Question: In an orthogonal cutting operation, the tool has a rake angle of 10°. The chip thickness before the cut is 0.5mm and the cut yields a deformed chip thickness of 1.125 mm. Calculate (i) shear plane angle, and (ii) shear strain for the operation. [IAS 2015]

Solution: During machining, the excess material is gradually removed in the form of chip by shearing only. Although shearing takes place over a thick 3-D region, normally it is assumed to occur in a 2-D plane for the sake of simplicity in calculation. This plane along which shearing takes place is called shear plane. The shear plane angle is the angle of inclination of the assumed shear plane from the cutting velocity vector, as measured on orthogonal plane. It is denoted by β_O. It can be expressed in terms of Chip Reduction Coefficient (ζ) and orthogonal rake angle (γ_O), as given below.

\[\tan {\beta _O} = \frac{{\cos {\gamma _O}}}{{\zeta  – \sin {\gamma _O}}}\]

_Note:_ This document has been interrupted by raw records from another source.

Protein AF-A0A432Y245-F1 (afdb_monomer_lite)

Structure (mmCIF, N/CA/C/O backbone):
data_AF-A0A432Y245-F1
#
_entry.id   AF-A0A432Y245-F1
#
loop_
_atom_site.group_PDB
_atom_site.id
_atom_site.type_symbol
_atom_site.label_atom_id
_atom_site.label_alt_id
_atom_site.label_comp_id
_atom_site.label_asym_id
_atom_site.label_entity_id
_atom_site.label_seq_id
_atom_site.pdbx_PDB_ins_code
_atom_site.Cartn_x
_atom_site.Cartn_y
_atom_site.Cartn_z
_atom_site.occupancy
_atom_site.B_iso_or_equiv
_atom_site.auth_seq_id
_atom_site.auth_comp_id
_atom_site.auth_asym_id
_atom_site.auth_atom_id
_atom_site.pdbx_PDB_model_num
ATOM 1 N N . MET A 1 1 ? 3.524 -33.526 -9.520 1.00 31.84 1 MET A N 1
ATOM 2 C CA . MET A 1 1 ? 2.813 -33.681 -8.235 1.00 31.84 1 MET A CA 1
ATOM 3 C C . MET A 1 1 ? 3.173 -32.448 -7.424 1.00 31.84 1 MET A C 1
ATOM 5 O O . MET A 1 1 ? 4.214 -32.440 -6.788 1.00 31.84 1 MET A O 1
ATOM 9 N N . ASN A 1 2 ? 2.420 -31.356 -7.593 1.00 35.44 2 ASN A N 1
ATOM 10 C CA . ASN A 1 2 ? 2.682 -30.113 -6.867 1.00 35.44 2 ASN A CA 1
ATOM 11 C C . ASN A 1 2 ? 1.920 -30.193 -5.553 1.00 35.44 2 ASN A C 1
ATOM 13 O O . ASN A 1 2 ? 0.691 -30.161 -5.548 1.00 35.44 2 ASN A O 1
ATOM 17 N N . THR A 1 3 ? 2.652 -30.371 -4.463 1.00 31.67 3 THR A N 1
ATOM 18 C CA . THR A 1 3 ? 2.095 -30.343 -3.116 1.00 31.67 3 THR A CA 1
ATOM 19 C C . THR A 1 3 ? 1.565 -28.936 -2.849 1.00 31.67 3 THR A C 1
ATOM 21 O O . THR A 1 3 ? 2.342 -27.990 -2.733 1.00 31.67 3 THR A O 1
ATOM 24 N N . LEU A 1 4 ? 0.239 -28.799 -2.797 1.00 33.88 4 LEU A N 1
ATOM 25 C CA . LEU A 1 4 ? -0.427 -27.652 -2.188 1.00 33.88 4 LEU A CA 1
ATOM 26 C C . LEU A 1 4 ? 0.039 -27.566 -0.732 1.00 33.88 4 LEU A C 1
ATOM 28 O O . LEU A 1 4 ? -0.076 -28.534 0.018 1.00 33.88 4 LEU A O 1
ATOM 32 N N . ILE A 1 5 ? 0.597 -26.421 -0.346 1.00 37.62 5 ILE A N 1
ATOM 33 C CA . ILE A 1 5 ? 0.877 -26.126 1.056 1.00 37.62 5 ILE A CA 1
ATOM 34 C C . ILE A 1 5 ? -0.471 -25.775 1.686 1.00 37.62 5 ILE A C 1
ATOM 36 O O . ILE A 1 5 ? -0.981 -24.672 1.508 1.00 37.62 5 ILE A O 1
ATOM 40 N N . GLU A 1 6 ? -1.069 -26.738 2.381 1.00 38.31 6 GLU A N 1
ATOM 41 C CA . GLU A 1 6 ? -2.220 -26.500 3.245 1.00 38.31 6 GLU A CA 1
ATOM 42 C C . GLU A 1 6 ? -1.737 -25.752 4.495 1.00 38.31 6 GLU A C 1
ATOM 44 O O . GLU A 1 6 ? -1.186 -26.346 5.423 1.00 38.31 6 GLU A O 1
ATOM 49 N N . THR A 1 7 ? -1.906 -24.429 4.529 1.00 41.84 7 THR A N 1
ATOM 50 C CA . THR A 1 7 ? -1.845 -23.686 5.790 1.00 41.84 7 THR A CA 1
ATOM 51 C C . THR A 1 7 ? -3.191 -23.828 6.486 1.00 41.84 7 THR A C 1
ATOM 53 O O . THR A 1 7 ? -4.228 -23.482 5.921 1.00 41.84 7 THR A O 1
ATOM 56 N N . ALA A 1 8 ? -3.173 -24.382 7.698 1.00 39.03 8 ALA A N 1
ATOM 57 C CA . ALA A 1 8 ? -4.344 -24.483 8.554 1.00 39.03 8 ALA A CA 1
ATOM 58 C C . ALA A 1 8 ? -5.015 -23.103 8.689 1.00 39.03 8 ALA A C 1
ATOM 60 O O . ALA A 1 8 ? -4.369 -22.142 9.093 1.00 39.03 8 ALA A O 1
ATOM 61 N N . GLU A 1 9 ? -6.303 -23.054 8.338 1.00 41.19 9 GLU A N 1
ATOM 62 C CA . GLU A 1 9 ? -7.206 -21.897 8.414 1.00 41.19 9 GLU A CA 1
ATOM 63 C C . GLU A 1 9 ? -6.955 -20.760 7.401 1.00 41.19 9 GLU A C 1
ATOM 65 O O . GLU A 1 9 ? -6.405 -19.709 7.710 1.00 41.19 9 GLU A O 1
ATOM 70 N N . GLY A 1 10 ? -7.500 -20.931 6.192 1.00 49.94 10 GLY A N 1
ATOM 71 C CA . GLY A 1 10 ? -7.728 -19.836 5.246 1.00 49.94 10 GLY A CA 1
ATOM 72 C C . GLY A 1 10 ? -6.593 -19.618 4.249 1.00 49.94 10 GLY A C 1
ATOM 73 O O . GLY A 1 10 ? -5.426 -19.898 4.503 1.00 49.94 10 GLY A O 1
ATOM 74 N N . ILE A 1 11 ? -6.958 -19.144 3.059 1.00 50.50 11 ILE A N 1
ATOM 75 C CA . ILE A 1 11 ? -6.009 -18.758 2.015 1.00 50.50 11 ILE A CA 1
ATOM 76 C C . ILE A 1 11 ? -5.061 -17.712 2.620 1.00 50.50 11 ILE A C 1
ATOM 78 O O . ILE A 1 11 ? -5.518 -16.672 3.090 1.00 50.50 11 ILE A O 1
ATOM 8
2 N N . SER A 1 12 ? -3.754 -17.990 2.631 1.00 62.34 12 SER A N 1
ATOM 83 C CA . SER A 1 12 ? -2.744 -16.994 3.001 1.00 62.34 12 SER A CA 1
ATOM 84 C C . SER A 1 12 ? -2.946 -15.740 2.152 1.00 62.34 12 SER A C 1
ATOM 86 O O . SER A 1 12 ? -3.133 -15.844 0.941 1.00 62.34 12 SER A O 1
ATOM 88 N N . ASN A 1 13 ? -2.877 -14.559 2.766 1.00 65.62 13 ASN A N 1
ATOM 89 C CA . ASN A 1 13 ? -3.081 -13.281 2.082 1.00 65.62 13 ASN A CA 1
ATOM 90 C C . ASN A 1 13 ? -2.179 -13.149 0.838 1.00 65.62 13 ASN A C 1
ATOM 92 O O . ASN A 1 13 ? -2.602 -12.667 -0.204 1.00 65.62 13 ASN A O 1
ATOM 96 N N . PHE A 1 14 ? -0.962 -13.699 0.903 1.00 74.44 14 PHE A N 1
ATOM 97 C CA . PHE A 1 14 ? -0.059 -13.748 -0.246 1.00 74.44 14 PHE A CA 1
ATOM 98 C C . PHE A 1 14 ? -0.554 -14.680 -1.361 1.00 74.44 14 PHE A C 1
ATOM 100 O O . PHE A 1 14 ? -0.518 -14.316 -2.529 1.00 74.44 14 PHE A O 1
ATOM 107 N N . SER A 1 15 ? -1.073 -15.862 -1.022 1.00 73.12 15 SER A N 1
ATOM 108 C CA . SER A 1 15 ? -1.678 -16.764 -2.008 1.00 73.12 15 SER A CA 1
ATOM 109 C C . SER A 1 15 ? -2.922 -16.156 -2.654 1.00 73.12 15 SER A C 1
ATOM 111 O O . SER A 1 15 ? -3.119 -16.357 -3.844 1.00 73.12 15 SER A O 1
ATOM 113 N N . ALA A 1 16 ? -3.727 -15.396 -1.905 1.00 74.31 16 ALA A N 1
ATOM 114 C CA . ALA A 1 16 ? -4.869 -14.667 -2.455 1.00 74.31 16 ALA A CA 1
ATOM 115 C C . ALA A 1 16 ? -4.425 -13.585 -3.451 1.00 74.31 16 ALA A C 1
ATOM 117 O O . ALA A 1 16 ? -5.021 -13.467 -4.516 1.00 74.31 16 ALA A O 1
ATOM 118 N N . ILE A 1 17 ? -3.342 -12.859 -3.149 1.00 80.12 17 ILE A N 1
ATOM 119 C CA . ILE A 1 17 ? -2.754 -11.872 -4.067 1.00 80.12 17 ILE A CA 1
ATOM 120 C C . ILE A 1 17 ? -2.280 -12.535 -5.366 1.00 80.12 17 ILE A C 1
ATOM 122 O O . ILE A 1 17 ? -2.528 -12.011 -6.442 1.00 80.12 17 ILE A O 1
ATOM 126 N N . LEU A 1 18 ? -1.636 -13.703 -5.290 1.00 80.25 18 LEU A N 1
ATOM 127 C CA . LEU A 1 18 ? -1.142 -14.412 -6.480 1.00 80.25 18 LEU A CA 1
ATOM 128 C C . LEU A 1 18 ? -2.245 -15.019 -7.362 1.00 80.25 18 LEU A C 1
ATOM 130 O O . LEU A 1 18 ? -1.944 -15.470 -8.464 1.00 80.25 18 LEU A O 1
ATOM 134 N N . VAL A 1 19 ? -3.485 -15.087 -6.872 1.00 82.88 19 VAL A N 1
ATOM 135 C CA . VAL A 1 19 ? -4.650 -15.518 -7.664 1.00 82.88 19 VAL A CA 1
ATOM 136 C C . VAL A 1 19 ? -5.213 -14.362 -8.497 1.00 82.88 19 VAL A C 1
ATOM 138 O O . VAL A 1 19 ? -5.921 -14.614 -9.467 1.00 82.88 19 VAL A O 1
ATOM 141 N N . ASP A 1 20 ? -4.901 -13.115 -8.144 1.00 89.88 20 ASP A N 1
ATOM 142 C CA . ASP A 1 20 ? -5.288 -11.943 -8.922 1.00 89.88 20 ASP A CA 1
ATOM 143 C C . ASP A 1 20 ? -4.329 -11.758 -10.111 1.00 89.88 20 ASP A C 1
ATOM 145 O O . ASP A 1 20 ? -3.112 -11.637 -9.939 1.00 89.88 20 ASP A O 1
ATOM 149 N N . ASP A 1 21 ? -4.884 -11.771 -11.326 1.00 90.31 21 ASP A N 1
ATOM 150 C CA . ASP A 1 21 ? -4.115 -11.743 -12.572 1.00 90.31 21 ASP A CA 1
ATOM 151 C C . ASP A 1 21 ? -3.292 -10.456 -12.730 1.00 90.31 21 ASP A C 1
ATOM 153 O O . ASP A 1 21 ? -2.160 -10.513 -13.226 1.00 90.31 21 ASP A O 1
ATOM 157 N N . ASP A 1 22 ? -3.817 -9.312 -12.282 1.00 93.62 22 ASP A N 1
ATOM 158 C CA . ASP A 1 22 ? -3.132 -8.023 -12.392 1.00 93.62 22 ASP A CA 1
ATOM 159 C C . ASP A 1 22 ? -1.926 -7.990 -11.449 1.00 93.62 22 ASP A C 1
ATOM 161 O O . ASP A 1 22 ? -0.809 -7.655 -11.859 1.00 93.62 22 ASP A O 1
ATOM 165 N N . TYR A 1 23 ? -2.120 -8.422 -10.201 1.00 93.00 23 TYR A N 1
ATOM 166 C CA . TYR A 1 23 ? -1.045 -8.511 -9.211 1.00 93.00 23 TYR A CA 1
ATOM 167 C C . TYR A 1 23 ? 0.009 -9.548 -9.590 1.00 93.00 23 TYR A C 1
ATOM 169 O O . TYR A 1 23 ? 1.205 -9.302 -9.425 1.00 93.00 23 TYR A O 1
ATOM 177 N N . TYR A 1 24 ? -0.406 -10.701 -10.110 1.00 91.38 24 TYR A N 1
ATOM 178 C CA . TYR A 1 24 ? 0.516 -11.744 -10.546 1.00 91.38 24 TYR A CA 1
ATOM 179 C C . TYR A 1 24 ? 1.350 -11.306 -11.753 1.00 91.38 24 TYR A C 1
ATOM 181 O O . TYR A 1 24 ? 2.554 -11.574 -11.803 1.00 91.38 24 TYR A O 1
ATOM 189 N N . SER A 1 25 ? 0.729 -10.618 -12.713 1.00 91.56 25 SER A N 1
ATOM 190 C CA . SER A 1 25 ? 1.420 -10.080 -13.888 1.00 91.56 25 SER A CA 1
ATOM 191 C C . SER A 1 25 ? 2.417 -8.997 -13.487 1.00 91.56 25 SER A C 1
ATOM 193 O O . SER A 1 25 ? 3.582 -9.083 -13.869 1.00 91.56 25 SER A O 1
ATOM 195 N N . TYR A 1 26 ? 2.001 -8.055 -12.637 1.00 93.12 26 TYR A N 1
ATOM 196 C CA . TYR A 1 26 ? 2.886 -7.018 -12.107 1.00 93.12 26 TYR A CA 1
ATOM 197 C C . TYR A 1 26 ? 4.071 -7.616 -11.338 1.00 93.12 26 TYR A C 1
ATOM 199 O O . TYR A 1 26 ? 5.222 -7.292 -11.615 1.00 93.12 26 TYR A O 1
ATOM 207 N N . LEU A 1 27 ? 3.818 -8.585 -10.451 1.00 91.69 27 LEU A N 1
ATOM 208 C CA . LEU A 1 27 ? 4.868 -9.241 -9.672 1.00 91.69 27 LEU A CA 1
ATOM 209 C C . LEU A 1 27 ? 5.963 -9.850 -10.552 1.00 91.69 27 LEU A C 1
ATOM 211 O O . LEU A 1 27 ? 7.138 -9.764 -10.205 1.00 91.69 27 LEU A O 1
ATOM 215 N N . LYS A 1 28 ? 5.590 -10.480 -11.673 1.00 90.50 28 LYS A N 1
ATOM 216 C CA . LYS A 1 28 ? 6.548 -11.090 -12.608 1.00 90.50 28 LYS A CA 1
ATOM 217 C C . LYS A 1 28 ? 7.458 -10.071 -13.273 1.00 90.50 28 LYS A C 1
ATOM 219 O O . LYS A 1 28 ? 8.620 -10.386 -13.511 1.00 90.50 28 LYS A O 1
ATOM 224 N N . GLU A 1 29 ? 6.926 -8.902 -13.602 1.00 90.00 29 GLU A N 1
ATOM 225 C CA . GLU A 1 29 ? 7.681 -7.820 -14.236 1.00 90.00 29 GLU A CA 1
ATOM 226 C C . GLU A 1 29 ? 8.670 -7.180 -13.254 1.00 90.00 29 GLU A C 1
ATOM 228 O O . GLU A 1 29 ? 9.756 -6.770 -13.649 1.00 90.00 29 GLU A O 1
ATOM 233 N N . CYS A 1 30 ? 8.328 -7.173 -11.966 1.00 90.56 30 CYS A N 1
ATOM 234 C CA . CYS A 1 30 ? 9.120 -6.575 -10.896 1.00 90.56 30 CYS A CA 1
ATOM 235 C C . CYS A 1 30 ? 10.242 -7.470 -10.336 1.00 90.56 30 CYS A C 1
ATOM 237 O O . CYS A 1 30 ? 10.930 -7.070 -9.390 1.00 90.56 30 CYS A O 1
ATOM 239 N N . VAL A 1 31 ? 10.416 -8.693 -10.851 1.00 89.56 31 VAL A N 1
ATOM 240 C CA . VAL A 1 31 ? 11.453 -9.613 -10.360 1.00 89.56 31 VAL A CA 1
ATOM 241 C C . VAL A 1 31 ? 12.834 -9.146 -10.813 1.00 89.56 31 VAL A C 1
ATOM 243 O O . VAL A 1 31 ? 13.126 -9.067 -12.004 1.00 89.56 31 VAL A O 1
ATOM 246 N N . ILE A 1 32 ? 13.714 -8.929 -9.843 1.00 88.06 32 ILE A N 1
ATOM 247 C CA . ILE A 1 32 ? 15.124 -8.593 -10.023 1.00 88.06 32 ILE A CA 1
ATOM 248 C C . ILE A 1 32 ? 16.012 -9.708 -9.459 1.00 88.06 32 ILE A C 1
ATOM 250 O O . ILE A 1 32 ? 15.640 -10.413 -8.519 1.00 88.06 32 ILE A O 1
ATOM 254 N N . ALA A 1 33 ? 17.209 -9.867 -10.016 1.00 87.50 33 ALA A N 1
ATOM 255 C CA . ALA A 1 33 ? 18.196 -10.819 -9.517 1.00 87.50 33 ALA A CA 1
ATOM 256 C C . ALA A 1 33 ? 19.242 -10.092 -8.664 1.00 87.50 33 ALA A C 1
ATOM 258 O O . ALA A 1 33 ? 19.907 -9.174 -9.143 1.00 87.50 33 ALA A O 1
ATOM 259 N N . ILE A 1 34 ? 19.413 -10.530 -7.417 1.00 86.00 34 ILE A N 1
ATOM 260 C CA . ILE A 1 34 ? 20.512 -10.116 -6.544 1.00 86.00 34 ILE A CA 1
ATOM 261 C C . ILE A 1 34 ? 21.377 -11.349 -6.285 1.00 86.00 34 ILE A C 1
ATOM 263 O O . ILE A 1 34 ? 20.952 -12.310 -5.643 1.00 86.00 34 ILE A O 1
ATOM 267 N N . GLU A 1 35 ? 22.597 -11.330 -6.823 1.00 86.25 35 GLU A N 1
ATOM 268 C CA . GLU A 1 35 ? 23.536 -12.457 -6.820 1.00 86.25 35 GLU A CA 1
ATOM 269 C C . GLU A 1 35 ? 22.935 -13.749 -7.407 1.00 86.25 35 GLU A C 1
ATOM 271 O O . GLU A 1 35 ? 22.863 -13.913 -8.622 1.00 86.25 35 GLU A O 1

The Chip Reduction Coefficient (ζ) is the ratio between the chip thickness (a₂) to the uncut chip thickness (a₁). So it is one unitless quantity. The chip thickness is usually larger than the corresponding uncut chip thickness (i.e. a₂ > a₁) because of the positive shear strain that exists in machining. Thus Chip Reduction Coefficient is always greater than one, particularly in macro-scale machining. Mathematically,

\[\zeta  = \frac{{{a_2}}}{{{a_1}}} > 1\]

The cutting strain (ε) is the measure of average strain that induces due to shearing during machining. This strain can be expressed in terms of orthogonal rake angle (γ_O) of the cutting tool and shear angle (β_O), as given below.

\[\varepsilon  = \cot {\beta _o} + \tan ({\beta _o} – {\gamma _o})\]

Step-1: Calculate shear plane angle (β_O)

Given, orthogonal rake angle (γ_O) = +10°

Chip thickness before cut (a₁) = 0.5mm

Chip thickness (a₂) = 1.125mm

∴ Chip Reduction Coefficient (ζ) = (a₂/a₁) = (1.125/0.5) = 2.25

Substituting these values, the shear angle can be found as shown below.

\[\tan {\beta _O} = \frac{{\cos {\gamma _O}}}{{\zeta  – \sin {\gamma _O}}}\]

\[\tan {\beta _O} = \frac{{\cos 10}}{{2.25 – \sin 10}} = 0.474\]

\[{\beta _O} = {\tan ^{ – 1}}\left( {0.474} \right) = 25.37\]

Therefore, shear plane angle for the given case is 25.37°.

Step-2: Calculate shear strain in cutting (ε)

It can be easily calculated from the basic formula of cutting strain, as shown below.

\[\varepsilon  = \cot {\beta _o} + \tan ({\beta _o} – {\gamma _o})\]

\[\varepsilon  = \cot 25.37 + \tan (25.37 – 10)\]

\[\varepsilon  = 2.109 + 0.275 = 2.384\]

Hence, cutting strain for the given case is 2.384. It is unitless quantity as strain is the ratio between two lengths.